Records excerpted from a collection:
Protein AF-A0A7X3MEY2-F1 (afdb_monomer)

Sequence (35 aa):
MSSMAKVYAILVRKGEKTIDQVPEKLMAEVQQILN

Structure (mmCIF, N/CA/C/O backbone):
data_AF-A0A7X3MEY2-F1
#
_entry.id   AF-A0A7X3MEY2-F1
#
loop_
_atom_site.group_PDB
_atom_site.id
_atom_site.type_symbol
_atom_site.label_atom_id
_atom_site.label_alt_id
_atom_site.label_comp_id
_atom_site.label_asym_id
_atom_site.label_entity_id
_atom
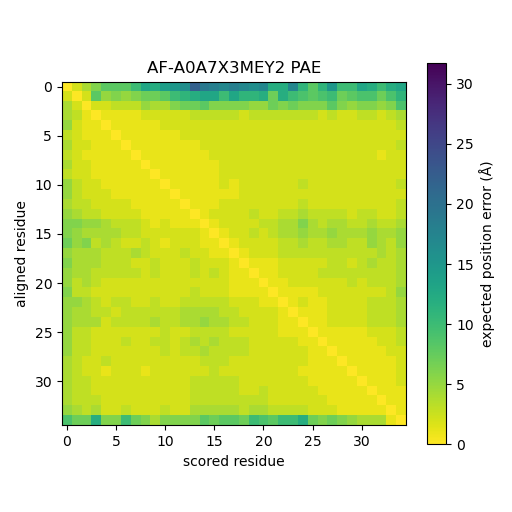_site.label_seq_id
_atom_site.pdbx_PDB_ins_code
_atom_site.Cartn_x
_atom_site.Cartn_y
_atom_site.Cartn_z
_atom_site.occupancy
_atom_site.B_iso_or_equiv
_atom_site.auth_seq_id
_atom_site.auth_comp_id
_atom_site.auth_asym_id
_atom_site.auth_atom_id
_atom_site.pdbx_PDB_model_num
ATOM 1 N N . MET A 1 1 ? 5.870 11.987 -6.325 1.00 61.78 1 MET A N 1
ATOM 2 C CA . MET A 1 1 ? 5.406 10.585 -6.341 1.00 61.78 1 MET A CA 1
ATOM 3 C C . MET A 1 1 ? 6.592 9.681 -6.594 1.00 61.78 1 MET A C 1
ATOM 5 O O . MET A 1 1 ? 7.113 9.659 -7.706 1.00 61.78 1 MET A O 1
ATOM 9 N N . SER A 1 2 ? 7.013 8.962 -5.565 1.00 79.38 2 SER A N 1
ATOM 10 C CA . SER A 1 2 ? 8.010 7.907 -5.657 1.00 79.38 2 SER A CA 1
ATOM 11 C C . SER A 1 2 ? 7.483 6.757 -6.520 1.00 79.38 2 SER A C 1
ATOM 13 O O . SER A 1 2 ? 6.366 6.270 -6.320 1.00 79.38 2 SER A O 1
ATOM 15 N N . SER A 1 3 ? 8.290 6.283 -7.471 1.00 87.06 3 SER A N 1
ATOM 16 C CA . SER A 1 3 ? 7.959 5.102 -8.280 1.00 87.06 3 SER A CA 1
ATOM 17 C C . SER A 1 3 ? 7.704 3.868 -7.405 1.00 87.06 3 SER A C 1
ATOM 19 O O . SER A 1 3 ? 6.875 3.033 -7.752 1.00 87.06 3 SER A O 1
ATOM 21 N N . MET A 1 4 ? 8.343 3.783 -6.231 1.00 92.94 4 MET A N 1
ATOM 22 C CA . MET A 1 4 ? 8.149 2.676 -5.288 1.00 92.94 4 MET A CA 1
ATOM 23 C C . MET A 1 4 ? 6.805 2.724 -4.563 1.00 92.94 4 MET A C 1
ATOM 25 O O . MET A 1 4 ? 6.216 1.671 -4.333 1.00 92.94 4 MET A O 1
ATOM 29 N N . ALA A 1 5 ? 6.279 3.911 -4.246 1.00 93.94 5 ALA A N 1
ATOM 30 C CA . ALA A 1 5 ? 4.958 4.025 -3.624 1.00 93.94 5 ALA A CA 1
ATOM 31 C C . ALA A 1 5 ? 3.865 3.476 -4.554 1.00 93.94 5 ALA A C 1
ATOM 33 O O . ALA A 1 5 ? 2.986 2.737 -4.125 1.00 93.94 5 ALA A O 1
ATOM 34 N N . LYS A 1 6 ? 3.977 3.737 -5.863 1.00 93.75 6 LYS A N 1
ATOM 35 C CA . LYS A 1 6 ? 3.066 3.160 -6.862 1.00 93.75 6 LYS A CA 1
ATOM 36 C C . LYS A 1 6 ? 3.161 1.637 -6.922 1.00 93.75 6 LYS A C 1
ATOM 38
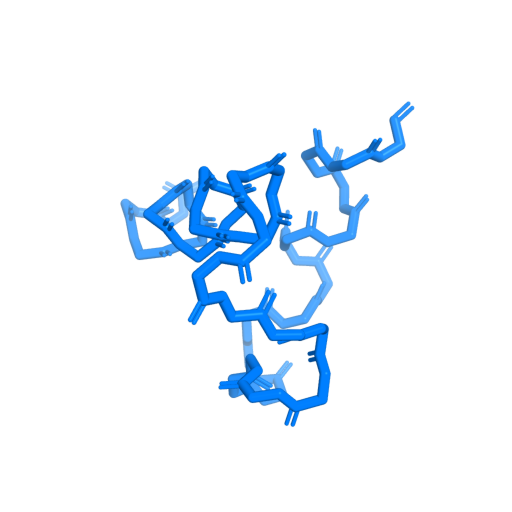 O O . LYS A 1 6 ? 2.129 0.977 -6.974 1.00 93.75 6 LYS A O 1
ATOM 43 N N . VAL A 1 7 ? 4.375 1.081 -6.883 1.00 94.50 7 VAL A N 1
ATOM 44 C CA . VAL A 1 7 ? 4.579 -0.378 -6.868 1.00 94.50 7 VAL A CA 1
ATOM 45 C C . VAL A 1 7 ? 3.909 -0.993 -5.642 1.00 94.50 7 VAL A C 1
ATOM 47 O O . VAL A 1 7 ? 3.110 -1.912 -5.792 1.00 94.50 7 VAL A O 1
ATOM 50 N N . TYR A 1 8 ? 4.154 -0.451 -4.447 1.00 95.19 8 TYR A N 1
ATOM 51 C CA . TYR A 1 8 ? 3.517 -0.951 -3.228 1.00 95.19 8 TYR A CA 1
ATOM 52 C C . TYR A 1 8 ? 1.994 -0.809 -3.262 1.00 95.19 8 TYR A C 1
ATOM 54 O O . TYR A 1 8 ? 1.303 -1.767 -2.942 1.00 95.19 8 TYR A O 1
ATOM 62 N N . ALA A 1 9 ? 1.458 0.322 -3.722 1.00 94.94 9 ALA A N 1
ATOM 63 C CA . ALA A 1 9 ? 0.015 0.506 -3.852 1.00 94.94 9 ALA A CA 1
ATOM 64 C C . ALA A 1 9 ? -0.626 -0.522 -4.804 1.00 94.94 9 ALA A C 1
ATOM 66 O O . ALA A 1 9 ? -1.711 -1.029 -4.527 1.00 94.94 9 ALA A O 1
ATOM 67 N N . ILE A 1 10 ? 0.053 -0.874 -5.903 1.00 95.50 10 ILE A N 1
ATOM 68 C CA . ILE A 1 10 ? -0.402 -1.927 -6.823 1.00 95.50 10 ILE A CA 1
ATOM 69 C C . ILE A 1 10 ? -0.376 -3.295 -6.135 1.00 95.50 10 ILE A C 1
ATOM 71 O O . ILE A 1 10 ? -1.353 -4.033 -6.230 1.00 95.50 10 ILE A O 1
ATOM 75 N N . LEU A 1 11 ? 0.710 -3.631 -5.432 1.00 95.44 11 LEU A N 1
ATOM 76 C CA . LEU A 1 11 ? 0.832 -4.905 -4.716 1.00 95.44 11 LEU A CA 1
ATOM 77 C C . LEU A 1 11 ? -0.231 -5.044 -3.617 1.00 95.44 11 LEU A C 1
ATOM 79 O O . LEU A 1 11 ? -0.814 -6.116 -3.468 1.00 95.44 11 LEU A O 1
ATOM 83 N N . VAL A 1 12 ? -0.533 -3.951 -2.909 1.00 94.62 12 VAL A N 1
ATOM 84 C CA . VAL A 1 12 ? -1.600 -3.901 -1.901 1.00 94.62 12 VAL A CA 1
ATOM 85 C C . VAL A 1 12 ? -2.978 -4.071 -2.539 1.00 94.62 12 VAL A C 1
ATOM 87 O O . VAL A 1 12 ? -3.765 -4.890 -2.073 1.00 94.62 12 VAL A O 1
ATOM 90 N N . ARG A 1 13 ? -3.259 -3.397 -3.663 1.00 93.81 13 ARG A N 1
ATOM 91 C CA . ARG A 1 13 ? -4.515 -3.588 -4.418 1.00 93.81 13 ARG A CA 1
ATOM 92 C C . ARG A 1 13 ? -4.703 -5.013 -4.934 1.00 93.81 13 ARG A C 1
ATOM 94 O O . ARG A 1 13 ? -5.834 -5.473 -5.033 1.00 93.81 13 ARG A O 1
ATOM 101 N N . LYS A 1 14 ? -3.612 -5.696 -5.280 1.00 94.81 14 LYS A N 1
ATOM 102 C CA . LYS A 1 14 ? -3.634 -7.091 -5.738 1.00 94.81 14 LYS A CA 1
ATOM 103 C C . LYS A 1 14 ? -3.734 -8.110 -4.599 1.00 94.81 14 LYS A C 1
ATOM 105 O O . LYS A 1 14 ? -3.916 -9.289 -4.880 1.00 94.81 14 LYS A O 1
ATOM 110 N N . GLY A 1 15 ? -3.585 -7.685 -3.342 1.00 93.94 15 GLY A N 1
ATOM 111 C CA . GLY A 1 15 ? -3.507 -8.589 -2.192 1.00 93.94 15 GLY A CA 1
ATOM 112 C C . GLY A 1 15 ? -2.196 -9.381 -2.108 1.00 93.94 15 GLY A C 1
ATOM 113 O O . GLY A 1 15 ? -2.084 -10.286 -1.290 1.00 93.94 15 GLY A O 1
ATOM 114 N N . GLU A 1 16 ? -1.192 -9.044 -2.927 1.00 95.19 16 GLU A N 1
ATOM 115 C CA .
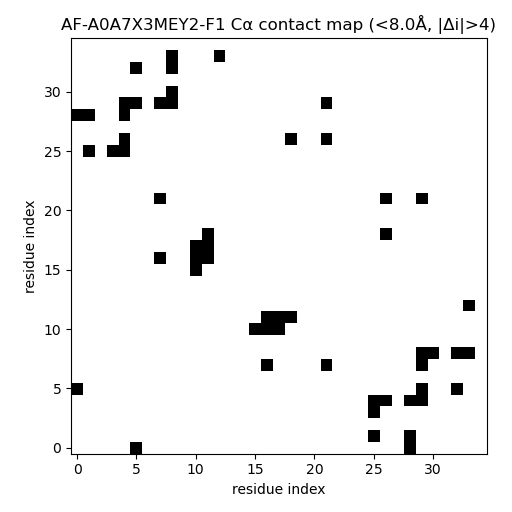 GLU A 1 16 ? 0.149 -9.648 -2.865 1.00 95.19 16 GLU A CA 1
ATOM 116 C C . GLU A 1 16 ? 0.957 -9.116 -1.670 1.00 95.19 16 GLU A C 1
ATOM 118 O O . GLU A 1 16 ? 1.896 -9.762 -1.204 1.00 95.19 16 GLU A O 1
ATOM 123 N N . LYS A 1 17
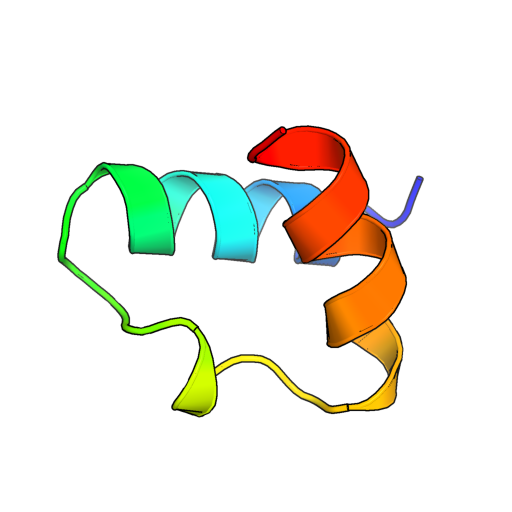 ? 0.597 -7.924 -1.178 1.00 91.94 17 LYS A N 1
ATOM 124 C CA . LYS A 1 17 ? 1.149 -7.310 0.034 1.00 91.94 17 LYS A CA 1
ATOM 125 C C . LYS A 1 17 ? 0.052 -6.674 0.879 1.00 91.94 17 LYS A C 1
ATOM 127 O O . LY
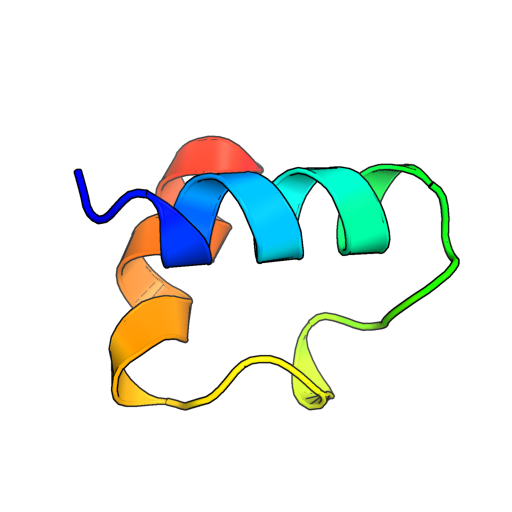S A 1 17 ? -0.987 -6.287 0.357 1.00 91.94 17 LYS A O 1
ATOM 132 N N . THR A 1 18 ? 0.308 -6.508 2.173 1.00 92.69 18 THR A N 1
ATOM 133 C CA . THR A 1 18 ? -0.538 -5.694 3.063 1.00 92.69 18 THR A CA 1
ATOM 134 C C . THR A 1 18 ? 0.074 -4.313 3.281 1.00 92.69 18 THR A C 1
ATOM 136 O O . THR A 1 18 ? 1.261 -4.098 3.019 1.00 92.69 18 THR A O 1
ATOM 139 N N . ILE A 1 19 ? -0.735 -3.361 3.755 1.00 89.94 19 ILE A N 1
ATOM 140 C CA . ILE A 1 19 ? -0.271 -2.000 4.065 1.00 89.94 19 ILE A CA 1
ATOM 141 C C . ILE A 1 19 ? 0.850 -2.002 5.119 1.00 89.94 19 ILE A C 1
ATOM 143 O O . ILE A 1 19 ? 1.756 -1.181 5.046 1.00 89.94 19 ILE A O 1
ATOM 147 N N . ASP A 1 20 ? 0.865 -2.991 6.014 1.00 92.12 20 ASP A N 1
ATOM 148 C CA . ASP A 1 20 ? 1.880 -3.151 7.069 1.00 92.12 20 ASP A CA 1
ATOM 149 C C 
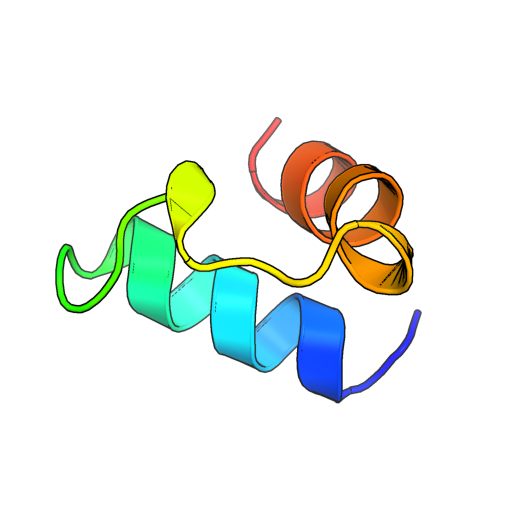. ASP A 1 20 ? 3.259 -3.538 6.517 1.00 92.12 20 ASP A C 1
ATOM 151 O O . ASP A 1 20 ? 4.283 -3.363 7.172 1.00 92.12 20 ASP A O 1
ATOM 155 N N . GLN A 1 21 ? 3.303 -4.077 5.296 1.00 93.31 21 GLN A N 1
ATOM 156 C CA . GLN A 1 21 ? 4.549 -4.404 4.602 1.00 93.31 21 GLN A CA 1
ATOM 157 C C . GLN A 1 21 ? 5.128 -3.205 3.841 1.00 93.31 21 GLN A C 1
ATOM 159 O O . GLN A 1 21 ? 6.173 -3.336 3.194 1.00 93.31 21 GLN A O 1
ATOM 164 N N . VAL A 1 22 ? 4.452 -2.054 3.870 1.00 93.31 22 VAL A N 1
ATOM 165 C CA . VAL A 1 22 ? 4.932 -0.819 3.255 1.00 93.31 22 VAL A CA 1
ATOM 166 C C . VAL A 1 22 ? 5.910 -0.138 4.214 1.00 93.31 22 VAL A C 1
ATOM 168 O O . VAL A 1 22 ? 5.557 0.133 5.357 1.00 93.31 22 VAL A O 1
ATOM 171 N N . PRO A 1 23 ? 7.131 0.203 3.766 1.00 93.19 23 PRO A N 1
ATOM 172 C CA . PRO A 1 23 ? 8.057 0.986 4.577 1.00 93.19 23 PRO A CA 1
ATOM 173 C C . PRO A 1 23 ? 7.430 2.313 5.027 1.00 93.19 23 PRO A C 1
ATOM 175 O O . PRO A 1 23 ? 6.841 3.006 4.199 1.00 93.19 23 PRO A O 1
ATOM 178 N N . GLU A 1 24 ? 7.638 2.722 6.282 1.00 93.06 24 GLU A N 1
ATOM 179 C CA . GLU A 1 24 ? 7.039 3.943 6.864 1.00 93.06 24 GLU A CA 1
ATOM 180 C C . GLU A 1 24 ? 7.237 5.191 5.990 1.00 93.06 24 GLU A C 1
ATOM 182 O O . GLU A 1 24 ? 6.306 5.956 5.748 1.00 93.06 24 GLU A O 1
ATOM 187 N N . LYS A 1 25 ? 8.431 5.343 5.404 1.00 92.31 25 LYS A N 1
ATOM 188 C CA . LYS A 1 25 ? 8.769 6.447 4.487 1.00 92.31 25 LYS A CA 1
ATOM 189 C C . LYS A 1 25 ? 7.896 6.518 3.222 1.00 92.31 25 LYS A C 1
ATOM 191 O O . LYS A 1 25 ? 7.897 7.539 2.548 1.00 92.31 25 LYS A O 1
ATOM 196 N N . LEU A 1 26 ? 7.212 5.428 2.867 1.00 93.75 26 LEU A N 
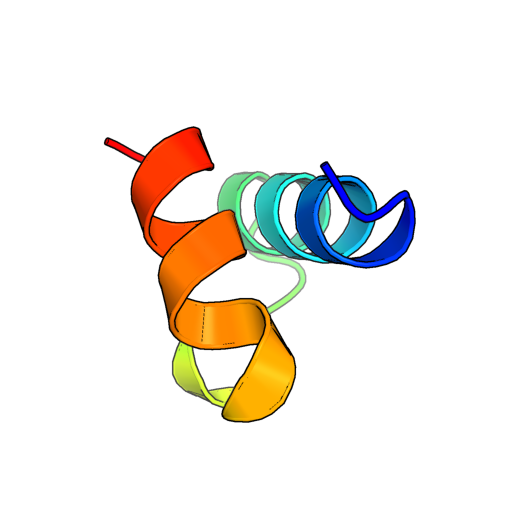1
ATOM 197 C CA . LEU A 1 26 ? 6.312 5.323 1.716 1.00 93.75 26 LEU A CA 1
ATOM 198 C C . LEU A 1 26 ? 4.839 5.199 2.127 1.00 93.75 26 LEU A C 1
ATOM 200 O O . LEU A 1 26 ? 3.988 5.357 1.257 1.00 93.75 26 LEU A O 1
ATOM 204 N N . MET A 1 27 ? 4.518 4.944 3.404 1.00 91.50 27 MET A N 1
ATOM 205 C CA . MET A 1 27 ? 3.133 4.764 3.870 1.00 91.
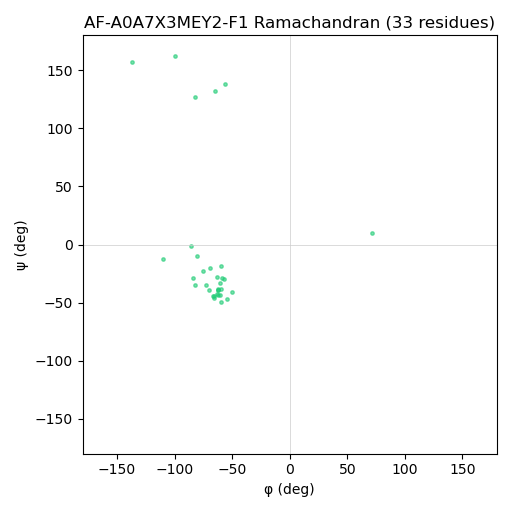50 27 MET A CA 1
ATOM 206 C C . MET A 1 27 ? 2.244 5.944 3.487 1.00 91.50 27 MET A C 1
ATOM 208 O O . MET A 1 27 ? 1.170 5.734 2.936 1.00 91.50 27 MET A O 1
ATOM 212 N N . ALA A 1 28 ?
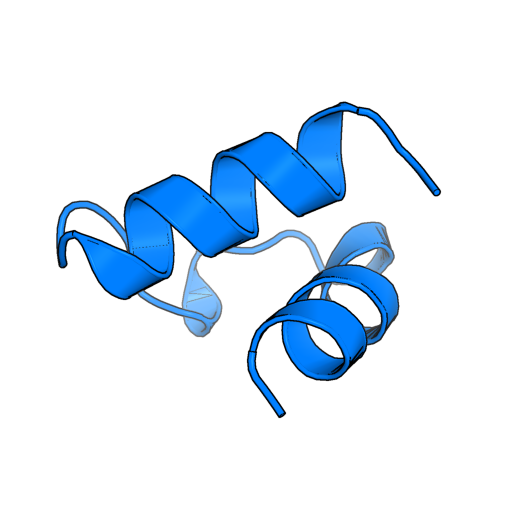 2.707 7.176 3.715 1.00 93.81 28 ALA A N 1
ATOM 213 C CA . ALA A 1 28 ? 1.935 8.373 3.387 1.00 93.81 28 ALA A CA 1
ATOM 214 C C . ALA A 1 28 ? 1.611 8.458 1.884 1.00 93.81 28 ALA A C 1
ATOM 216 O O . ALA A 1 28 ? 0.472 8.726 1.510 1.00 93.81 28 ALA A O 1
ATOM 217 N N . GLU A 1 29 ? 2.588 8.170 1.018 1.00 94.31 29 GLU A N 1
ATOM 218 C CA . GLU A 1 29 ? 2.384 8.175 -0.434 1.00 94.31 29 GLU A CA 1
ATOM 219 C C . GLU A 1 29 ? 1.504 7.005 -0.899 1.00 94.31 29 GLU A C 1
ATOM 221 O O . GLU A 1 29 ? 0.669 7.181 -1.782 1.00 94.31 29 GLU A O 1
ATOM 226 N N . VAL A 1 30 ? 1.658 5.811 -0.317 1.00 93.25 30 VAL A N 1
ATOM 227 C CA . VAL A 1 30 ? 0.824 4.644 -0.648 1.00 93.25 30 VAL A CA 1
ATOM 228 C C . VAL A 1 30 ? -0.622 4.880 -0.221 1.00 93.25 30 VAL A C 1
ATOM 230 O O . VAL A 1 30 ? -1.529 4.635 -1.012 1.00 93.25 30 VAL A O 1
ATOM 233 N N . GLN A 1 31 ? -0.846 5.415 0.980 1.00 91.62 31 GLN A N 1
ATOM 234 C CA . GLN A 1 31 ? -2.182 5.731 1.482 1.00 91.62 31 GLN A CA 1
ATOM 235 C C . GLN A 1 31 ? -2.875 6.787 0.610 1.00 91.62 31 GLN A C 1
ATOM 237 O O . GLN A 1 31 ? -4.060 6.651 0.321 1.00 91.62 31 GLN A O 1
ATOM 242 N N . GLN A 1 32 ? -2.133 7.789 0.122 1.00 93.69 32 GLN A N 1
ATOM 243 C CA . GLN A 1 32 ? -2.643 8.774 -0.840 1.00 93.69 32 GLN A CA 1
ATOM 244 C C . GLN A 1 32 ? -3.044 8.167 -2.191 1.00 93.69 32 GLN A C 1
ATOM 246 O O . GLN A 1 32 ? -3.886 8.737 -2.870 1.00 93.69 32 GLN A O 1
ATOM 251 N N . ILE A 1 33 ? -2.429 7.056 -2.611 1.00 92.56 33 ILE A N 1
ATOM 252 C CA . ILE A 1 33 ? -2.765 6.376 -3.875 1.00 92.56 33 ILE A CA 1
ATOM 253 C C . ILE A 1 33 ? -3.956 5.421 -3.696 1.00 92.56 33 ILE A C 1
ATOM 255 O O . ILE A 1 33 ? -4.656 5.126 -4.671 1.00 92.56 33 ILE A O 1
ATOM 259 N N . LEU A 1 34 ? -4.130 4.871 -2.490 1.00 87.88 34 LEU A N 1
ATOM 260 C CA . LEU A 1 34 ? -5.186 3.911 -2.163 1.00 87.88 34 LEU A CA 1
ATOM 261 C C . LEU A 1 34 ? -6.530 4.573 -1.840 1.00 87.88 34 LEU A C 1
ATOM 263 O O . LEU A 1 34 ? -7.550 3.973 -2.182 1.00 87.88 34 LEU A O 1
ATOM 267 N N . ASN A 1 35 ? -6.512 5.752 -1.211 1.00 84.38 35 ASN A N 1
ATOM 268 C CA . ASN A 1 35 ? -7.687 6.614 -1.025 1.00 84.38 35 ASN A CA 1
ATOM 269 C C . ASN A 1 35 ? -8.143 7.235 -2.352 1.00 84.38 35 ASN A C 1
ATOM 271 O O . ASN A 1 35 ? -9.364 7.471 -2.473 1.00 84.38 35 ASN A O 1
#

Solvent-accessible surface area (backbone atoms only — not comparable to full-atom values): 2153 Å² total; per-residue (Å²): 134,61,73,62,25,55,53,51,37,51,35,37,74,70,65,79,38,56,78,86,76,46,57,73,95,35,40,67,58,21,51,65,71,73,107

Radius of gyration: 8.16 Å; Cα contacts (8 Å, |Δi|>4): 28; chains: 1; bounding box: 16×20×15 Å

pLDDT: mean 91.58, std 6.05, range [61.78, 95.5]

InterPro domains:
  IPR047907 Phage-related CD1375-like [NF040910] (4-35)

Mean predicted aligned error: 2.88 Å

Organism: NCBI:txid2681861

Foldseek 3Di:
DDPVLVVVLVCCVVVVDPLVPDDPVSSVVVVVVND

Secondary structure (DSSP, 8-state):
--HHHHHHHHHHHTTSS-GGGS-HHHHHHHHHHH-

AIM OF THE TASK:
Print again the lines of the entries above that fall between the line holding "ATOM 75 N N" and the line holding "ATOM 110 N N", inclusive, exactly as they stand.

ANSWER SECTION:
ATOM 75 N N . LEU A 1 11 ? 0.710 -3.631 -5.432 1.00 95.44 11 LEU A N 1
ATOM 76 C CA . LEU A 1 11 ? 0.832 -4.905 -4.716 1.00 95.44 11 LEU A CA 1
ATOM 77 C C . LEU A 1 11 ? -0.231 -5.044 -3.617 1.00 95.44 11 LEU A C 1
ATOM 79 O O . LEU A 1 11 ? -0.814 -6.116 -3.468 1.00 95.44 11 LEU A O 1
ATOM 83 N N . VAL A 1 12 ? -0.533 -3.951 -2.909 1.00 94.62 12 VAL A N 1
ATOM 84 C CA . VAL A 1 12 ? -1.600 -3.901 -1.901 1.00 94.62 12 VAL A CA 1
ATOM 85 C C . VAL A 1 12 ? -2.978 -4.071 -2.539 1.00 94.62 12 VAL A C 1
ATOM 87 O O . VAL A 1 12 ? -3.765 -4.890 -2.073 1.00 94.62 12 VAL A O 1
ATOM 90 N N . ARG A 1 13 ? -3.259 -3.397 -3.663 1.00 93.81 13 ARG A N 1
ATOM 91 C CA . ARG A 1 13 ? -4.515 -3.588 -4.418 1.00 93.81 13 ARG A CA 1
ATOM 92 C C . ARG A 1 13 ? -4.703 -5.013 -4.934 1.00 93.81 13 ARG A C 1
ATOM 94 O O . ARG A 1 13 ? -5.834 -5.473 -5.033 1.00 93.81 13 ARG A O 1
ATOM 101 N N . LYS A 1 14 ? -3.612 -5.696 -5.280 1.00 94.81 14 LYS A N 1
ATOM 102 C CA . LYS A 1 14 ? -3.634 -7.091 -5.738 1.00 94.81 14 LYS A CA 1
ATOM 103 C C . LYS A 1 14 ? -3.734 -8.110 -4.599 1.00 94.81 14 LYS A C 1
ATOM 105 O O . LYS A 1 14 ? -3.916 -9.289 -4.880 1.00 94.81 14 LYS A O 1
ATOM 110 N N . GLY A 1 15 ? -3.585 -7.685 -3.342 1.00 93.94 15 GLY A N 1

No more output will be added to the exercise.